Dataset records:
******************************

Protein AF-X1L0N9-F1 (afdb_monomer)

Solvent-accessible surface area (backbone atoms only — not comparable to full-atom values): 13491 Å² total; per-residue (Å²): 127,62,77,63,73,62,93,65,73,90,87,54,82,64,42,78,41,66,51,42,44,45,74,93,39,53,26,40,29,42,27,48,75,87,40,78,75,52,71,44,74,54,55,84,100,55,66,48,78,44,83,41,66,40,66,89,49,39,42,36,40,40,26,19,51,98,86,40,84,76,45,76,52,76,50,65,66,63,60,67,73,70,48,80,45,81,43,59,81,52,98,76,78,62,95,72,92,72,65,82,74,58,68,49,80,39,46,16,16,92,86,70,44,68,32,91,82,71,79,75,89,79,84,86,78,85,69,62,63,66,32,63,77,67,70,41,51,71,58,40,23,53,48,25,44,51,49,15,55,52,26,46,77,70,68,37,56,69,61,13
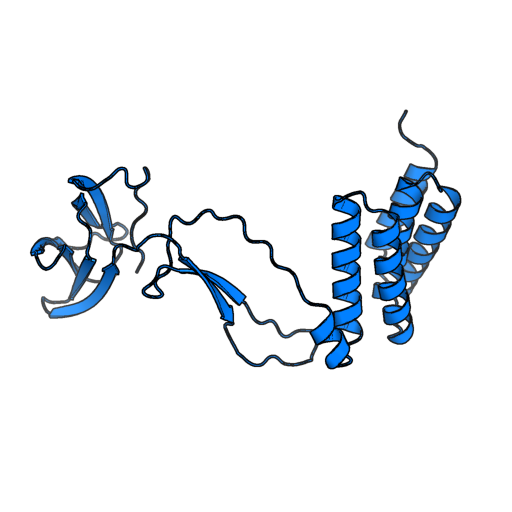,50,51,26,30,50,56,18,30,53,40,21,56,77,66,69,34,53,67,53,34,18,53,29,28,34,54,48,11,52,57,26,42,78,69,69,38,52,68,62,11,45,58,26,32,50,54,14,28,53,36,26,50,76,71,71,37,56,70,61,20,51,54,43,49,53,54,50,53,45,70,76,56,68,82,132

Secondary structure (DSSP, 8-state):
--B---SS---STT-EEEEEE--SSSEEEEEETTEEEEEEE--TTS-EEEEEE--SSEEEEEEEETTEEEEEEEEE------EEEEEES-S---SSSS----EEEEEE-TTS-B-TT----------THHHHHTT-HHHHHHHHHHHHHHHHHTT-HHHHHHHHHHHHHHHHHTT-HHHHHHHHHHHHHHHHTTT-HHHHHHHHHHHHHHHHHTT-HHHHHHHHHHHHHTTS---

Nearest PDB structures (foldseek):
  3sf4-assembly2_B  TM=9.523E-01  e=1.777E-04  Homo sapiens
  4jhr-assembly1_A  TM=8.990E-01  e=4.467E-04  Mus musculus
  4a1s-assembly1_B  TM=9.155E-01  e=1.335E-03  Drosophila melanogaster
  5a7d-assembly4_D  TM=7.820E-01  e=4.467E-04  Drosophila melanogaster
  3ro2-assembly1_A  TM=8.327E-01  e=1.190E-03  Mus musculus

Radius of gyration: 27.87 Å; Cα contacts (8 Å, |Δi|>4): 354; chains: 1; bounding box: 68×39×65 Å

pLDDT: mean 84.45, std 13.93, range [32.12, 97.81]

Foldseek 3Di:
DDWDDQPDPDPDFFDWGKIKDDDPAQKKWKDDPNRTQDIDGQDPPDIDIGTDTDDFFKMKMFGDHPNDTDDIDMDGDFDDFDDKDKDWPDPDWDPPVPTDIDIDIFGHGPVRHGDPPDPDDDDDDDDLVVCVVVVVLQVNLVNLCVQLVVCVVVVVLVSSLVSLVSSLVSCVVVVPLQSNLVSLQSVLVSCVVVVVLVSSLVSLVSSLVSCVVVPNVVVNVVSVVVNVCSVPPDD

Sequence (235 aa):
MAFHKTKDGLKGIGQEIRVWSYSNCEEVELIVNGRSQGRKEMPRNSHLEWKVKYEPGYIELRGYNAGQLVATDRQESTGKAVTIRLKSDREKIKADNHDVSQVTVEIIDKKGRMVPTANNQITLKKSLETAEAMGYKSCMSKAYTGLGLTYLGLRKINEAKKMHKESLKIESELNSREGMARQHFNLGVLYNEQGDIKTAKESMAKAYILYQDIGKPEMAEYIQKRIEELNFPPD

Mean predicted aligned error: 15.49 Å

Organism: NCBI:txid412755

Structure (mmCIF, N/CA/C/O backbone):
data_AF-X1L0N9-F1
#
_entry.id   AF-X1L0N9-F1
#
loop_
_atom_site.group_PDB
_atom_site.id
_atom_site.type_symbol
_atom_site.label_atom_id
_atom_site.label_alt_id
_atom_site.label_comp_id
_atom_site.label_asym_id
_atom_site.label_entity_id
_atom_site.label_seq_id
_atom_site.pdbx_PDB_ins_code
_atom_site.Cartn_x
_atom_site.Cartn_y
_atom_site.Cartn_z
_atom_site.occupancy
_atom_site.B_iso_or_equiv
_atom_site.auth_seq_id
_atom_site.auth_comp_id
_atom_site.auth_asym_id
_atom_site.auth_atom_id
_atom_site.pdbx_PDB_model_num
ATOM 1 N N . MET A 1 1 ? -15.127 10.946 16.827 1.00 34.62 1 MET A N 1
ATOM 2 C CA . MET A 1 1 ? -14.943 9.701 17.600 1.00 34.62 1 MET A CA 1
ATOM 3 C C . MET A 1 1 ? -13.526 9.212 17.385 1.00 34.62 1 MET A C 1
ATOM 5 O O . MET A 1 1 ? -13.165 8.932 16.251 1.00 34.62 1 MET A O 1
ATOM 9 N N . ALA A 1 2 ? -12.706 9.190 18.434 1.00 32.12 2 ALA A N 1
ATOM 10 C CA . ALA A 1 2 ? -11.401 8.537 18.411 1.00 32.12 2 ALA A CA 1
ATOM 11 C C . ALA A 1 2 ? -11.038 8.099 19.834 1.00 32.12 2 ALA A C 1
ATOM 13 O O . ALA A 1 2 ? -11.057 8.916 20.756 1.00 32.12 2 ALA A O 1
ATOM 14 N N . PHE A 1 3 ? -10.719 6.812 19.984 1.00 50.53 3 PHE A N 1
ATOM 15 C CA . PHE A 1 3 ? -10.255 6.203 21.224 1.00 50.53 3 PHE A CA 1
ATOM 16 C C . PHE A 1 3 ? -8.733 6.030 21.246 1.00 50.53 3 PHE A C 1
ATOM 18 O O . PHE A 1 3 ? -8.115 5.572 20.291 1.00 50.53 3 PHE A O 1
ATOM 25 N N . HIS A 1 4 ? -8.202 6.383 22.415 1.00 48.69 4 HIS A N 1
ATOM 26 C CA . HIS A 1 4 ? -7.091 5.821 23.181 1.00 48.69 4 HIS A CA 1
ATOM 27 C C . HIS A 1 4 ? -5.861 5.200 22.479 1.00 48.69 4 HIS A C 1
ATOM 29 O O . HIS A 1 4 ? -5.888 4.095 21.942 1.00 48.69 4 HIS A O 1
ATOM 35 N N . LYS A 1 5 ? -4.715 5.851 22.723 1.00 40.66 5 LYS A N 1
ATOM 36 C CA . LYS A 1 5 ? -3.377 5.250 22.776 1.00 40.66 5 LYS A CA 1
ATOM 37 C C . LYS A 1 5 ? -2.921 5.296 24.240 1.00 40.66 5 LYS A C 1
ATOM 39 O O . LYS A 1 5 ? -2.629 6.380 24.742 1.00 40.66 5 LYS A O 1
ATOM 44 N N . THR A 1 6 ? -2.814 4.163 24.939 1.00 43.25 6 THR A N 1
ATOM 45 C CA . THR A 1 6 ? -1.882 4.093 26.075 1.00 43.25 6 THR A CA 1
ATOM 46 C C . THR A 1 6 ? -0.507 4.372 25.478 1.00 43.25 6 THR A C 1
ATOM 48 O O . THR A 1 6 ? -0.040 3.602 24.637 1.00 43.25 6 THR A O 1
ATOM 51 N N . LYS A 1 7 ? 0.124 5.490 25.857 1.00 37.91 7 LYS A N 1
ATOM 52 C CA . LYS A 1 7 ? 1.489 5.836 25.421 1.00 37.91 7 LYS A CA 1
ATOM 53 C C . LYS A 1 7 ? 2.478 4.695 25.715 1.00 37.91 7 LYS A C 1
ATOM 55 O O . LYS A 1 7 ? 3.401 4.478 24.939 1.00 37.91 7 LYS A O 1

******************************

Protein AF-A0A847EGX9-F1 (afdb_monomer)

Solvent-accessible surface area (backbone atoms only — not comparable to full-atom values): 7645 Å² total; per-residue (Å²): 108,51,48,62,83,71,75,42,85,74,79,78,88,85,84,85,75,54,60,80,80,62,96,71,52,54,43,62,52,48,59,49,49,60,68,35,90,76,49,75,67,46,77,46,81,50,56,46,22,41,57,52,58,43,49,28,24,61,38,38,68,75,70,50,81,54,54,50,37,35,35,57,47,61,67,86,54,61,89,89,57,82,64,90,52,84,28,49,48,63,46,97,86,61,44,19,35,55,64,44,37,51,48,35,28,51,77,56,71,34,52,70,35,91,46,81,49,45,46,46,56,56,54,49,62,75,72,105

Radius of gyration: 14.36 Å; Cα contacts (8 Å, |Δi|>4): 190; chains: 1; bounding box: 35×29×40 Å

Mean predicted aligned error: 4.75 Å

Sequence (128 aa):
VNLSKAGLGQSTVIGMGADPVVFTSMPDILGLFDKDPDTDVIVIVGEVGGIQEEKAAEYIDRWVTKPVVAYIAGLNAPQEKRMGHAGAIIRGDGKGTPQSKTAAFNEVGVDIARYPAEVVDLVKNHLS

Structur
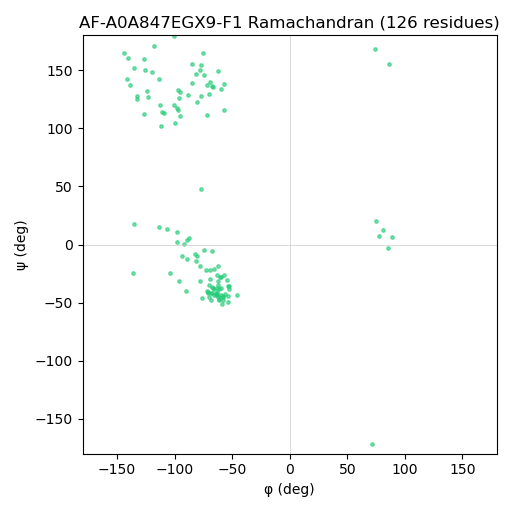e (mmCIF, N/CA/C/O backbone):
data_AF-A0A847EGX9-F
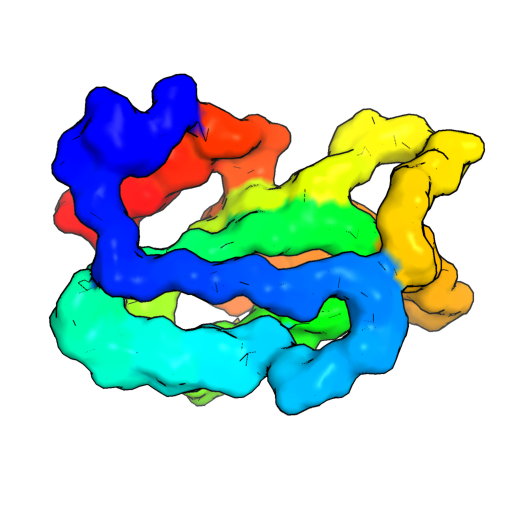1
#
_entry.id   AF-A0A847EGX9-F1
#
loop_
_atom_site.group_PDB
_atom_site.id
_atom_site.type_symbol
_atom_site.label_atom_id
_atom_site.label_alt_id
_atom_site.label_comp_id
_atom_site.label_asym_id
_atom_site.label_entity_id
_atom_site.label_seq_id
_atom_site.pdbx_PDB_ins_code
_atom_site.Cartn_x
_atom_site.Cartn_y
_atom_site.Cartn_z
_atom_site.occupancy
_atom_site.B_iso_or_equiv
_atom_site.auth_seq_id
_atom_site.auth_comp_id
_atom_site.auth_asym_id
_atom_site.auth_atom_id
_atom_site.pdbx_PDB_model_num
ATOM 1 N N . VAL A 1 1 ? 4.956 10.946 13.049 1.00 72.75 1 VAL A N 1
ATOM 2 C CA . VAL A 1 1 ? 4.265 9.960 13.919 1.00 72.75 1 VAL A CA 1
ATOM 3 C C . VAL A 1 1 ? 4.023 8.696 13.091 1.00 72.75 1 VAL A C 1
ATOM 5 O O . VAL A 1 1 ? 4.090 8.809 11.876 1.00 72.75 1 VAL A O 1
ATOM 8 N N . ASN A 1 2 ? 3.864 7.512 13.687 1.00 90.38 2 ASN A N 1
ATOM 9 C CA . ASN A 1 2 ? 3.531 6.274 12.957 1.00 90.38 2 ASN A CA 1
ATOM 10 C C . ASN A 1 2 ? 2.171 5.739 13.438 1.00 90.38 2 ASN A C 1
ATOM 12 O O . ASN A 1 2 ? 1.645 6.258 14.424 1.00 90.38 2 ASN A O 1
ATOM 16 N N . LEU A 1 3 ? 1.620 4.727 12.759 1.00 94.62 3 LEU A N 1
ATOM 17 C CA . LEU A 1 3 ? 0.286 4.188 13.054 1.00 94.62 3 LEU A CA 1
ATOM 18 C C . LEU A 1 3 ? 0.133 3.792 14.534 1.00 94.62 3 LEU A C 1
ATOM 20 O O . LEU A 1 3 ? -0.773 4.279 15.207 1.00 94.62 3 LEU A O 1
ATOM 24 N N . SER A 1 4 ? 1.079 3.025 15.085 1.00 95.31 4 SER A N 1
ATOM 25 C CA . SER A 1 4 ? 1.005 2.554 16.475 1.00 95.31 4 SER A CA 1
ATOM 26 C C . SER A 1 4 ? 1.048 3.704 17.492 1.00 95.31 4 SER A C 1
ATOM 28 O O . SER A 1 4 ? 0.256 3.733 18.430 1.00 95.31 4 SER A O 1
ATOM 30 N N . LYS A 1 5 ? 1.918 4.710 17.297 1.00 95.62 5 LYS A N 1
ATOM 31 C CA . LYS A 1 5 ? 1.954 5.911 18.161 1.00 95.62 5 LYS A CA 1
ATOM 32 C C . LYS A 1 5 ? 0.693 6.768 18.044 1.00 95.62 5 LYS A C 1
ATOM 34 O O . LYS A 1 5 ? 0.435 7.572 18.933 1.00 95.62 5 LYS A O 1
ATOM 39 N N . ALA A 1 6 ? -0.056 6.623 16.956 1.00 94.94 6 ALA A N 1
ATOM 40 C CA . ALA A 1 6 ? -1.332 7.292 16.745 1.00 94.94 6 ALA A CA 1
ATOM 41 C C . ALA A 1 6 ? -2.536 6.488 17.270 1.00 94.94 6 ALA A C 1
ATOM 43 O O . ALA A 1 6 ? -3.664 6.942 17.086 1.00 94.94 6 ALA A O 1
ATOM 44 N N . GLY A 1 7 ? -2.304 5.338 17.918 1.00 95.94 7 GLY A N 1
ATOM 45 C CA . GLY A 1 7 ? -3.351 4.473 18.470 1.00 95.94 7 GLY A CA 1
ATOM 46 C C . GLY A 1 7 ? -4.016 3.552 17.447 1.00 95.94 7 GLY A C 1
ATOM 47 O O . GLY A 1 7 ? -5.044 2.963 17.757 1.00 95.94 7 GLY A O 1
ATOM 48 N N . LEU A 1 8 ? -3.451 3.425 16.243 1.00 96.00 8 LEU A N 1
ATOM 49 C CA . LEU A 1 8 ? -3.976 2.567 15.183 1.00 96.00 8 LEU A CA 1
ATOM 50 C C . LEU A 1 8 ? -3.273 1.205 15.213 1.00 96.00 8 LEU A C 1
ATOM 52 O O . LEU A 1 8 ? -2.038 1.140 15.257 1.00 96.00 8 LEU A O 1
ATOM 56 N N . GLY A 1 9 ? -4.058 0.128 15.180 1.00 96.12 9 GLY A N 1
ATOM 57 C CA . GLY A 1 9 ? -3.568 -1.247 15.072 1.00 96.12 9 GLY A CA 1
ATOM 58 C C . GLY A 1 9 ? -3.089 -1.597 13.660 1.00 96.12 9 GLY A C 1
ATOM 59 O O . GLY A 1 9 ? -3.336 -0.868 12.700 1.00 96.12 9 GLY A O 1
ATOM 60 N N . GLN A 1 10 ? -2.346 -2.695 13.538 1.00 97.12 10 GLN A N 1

******************************

▶ [The task]
Would you please copy every line in the data that contains the word "full"?

▶ [Reply]
Solvent-accessible surface area (backbone atoms only — not comparable to full-atom values): 13491 Å² total; per-residue (Å²): 127,62,77,63,73,62,93,65,73,90,87,54,82,64,42,78,41,66,51,42,44,45,74,93,39,53,26,40,29,42,27,48,75,87,40,78,75,52,71,44,74,54,55,84,100,55,66,48,78,44,83,41,66,40,66,89,49,39,42,36,40,40,26,19,51,98,86,40,84,76,45,76,52,76,50,65,66,63,60,67,73,70,48,80,45,81,43,59,81,52,98,76,78,62,95,72,92,72,65,82,74,58,68,49,80,39,46,16,16,92,86,70,44,68,32,91,82,71,79,75,89,79,84,86,78,85,69,62,63,66,32,63,77,67,70,41,51,71,58,40,23,53,48,25,44,51,49,15,55,52,26,46,77,70,68,37,56,69,61,13
Solvent-accessible surface area (backbone atoms only — not comparable to full-atom values): 7645 Å² total; per-residue (Å²): 108,51,48,62,83,71,75,42,85,74,79,78,88,85,84,85,75,54,60,80,80,62,96,71,52,54,43,62,52,48,59,49,49,60,68,35,90,76,49,75,67,46,77,46,81,50,56,46,22,41,57,52,58,43,49,28,24,61,38,38,68,75,70,50,81,54,54,50,37,35,35,57,47,61,67,86,54,61,89,89,57,82,64,90,52,84,28,49,48,63,46,97,86,61,44,19,35,55,64,44,37,51,48,35,28,51,77,56,71,34,52,70,35,91,46,81,49,45,46,46,56,56,54,49,62,75,72,105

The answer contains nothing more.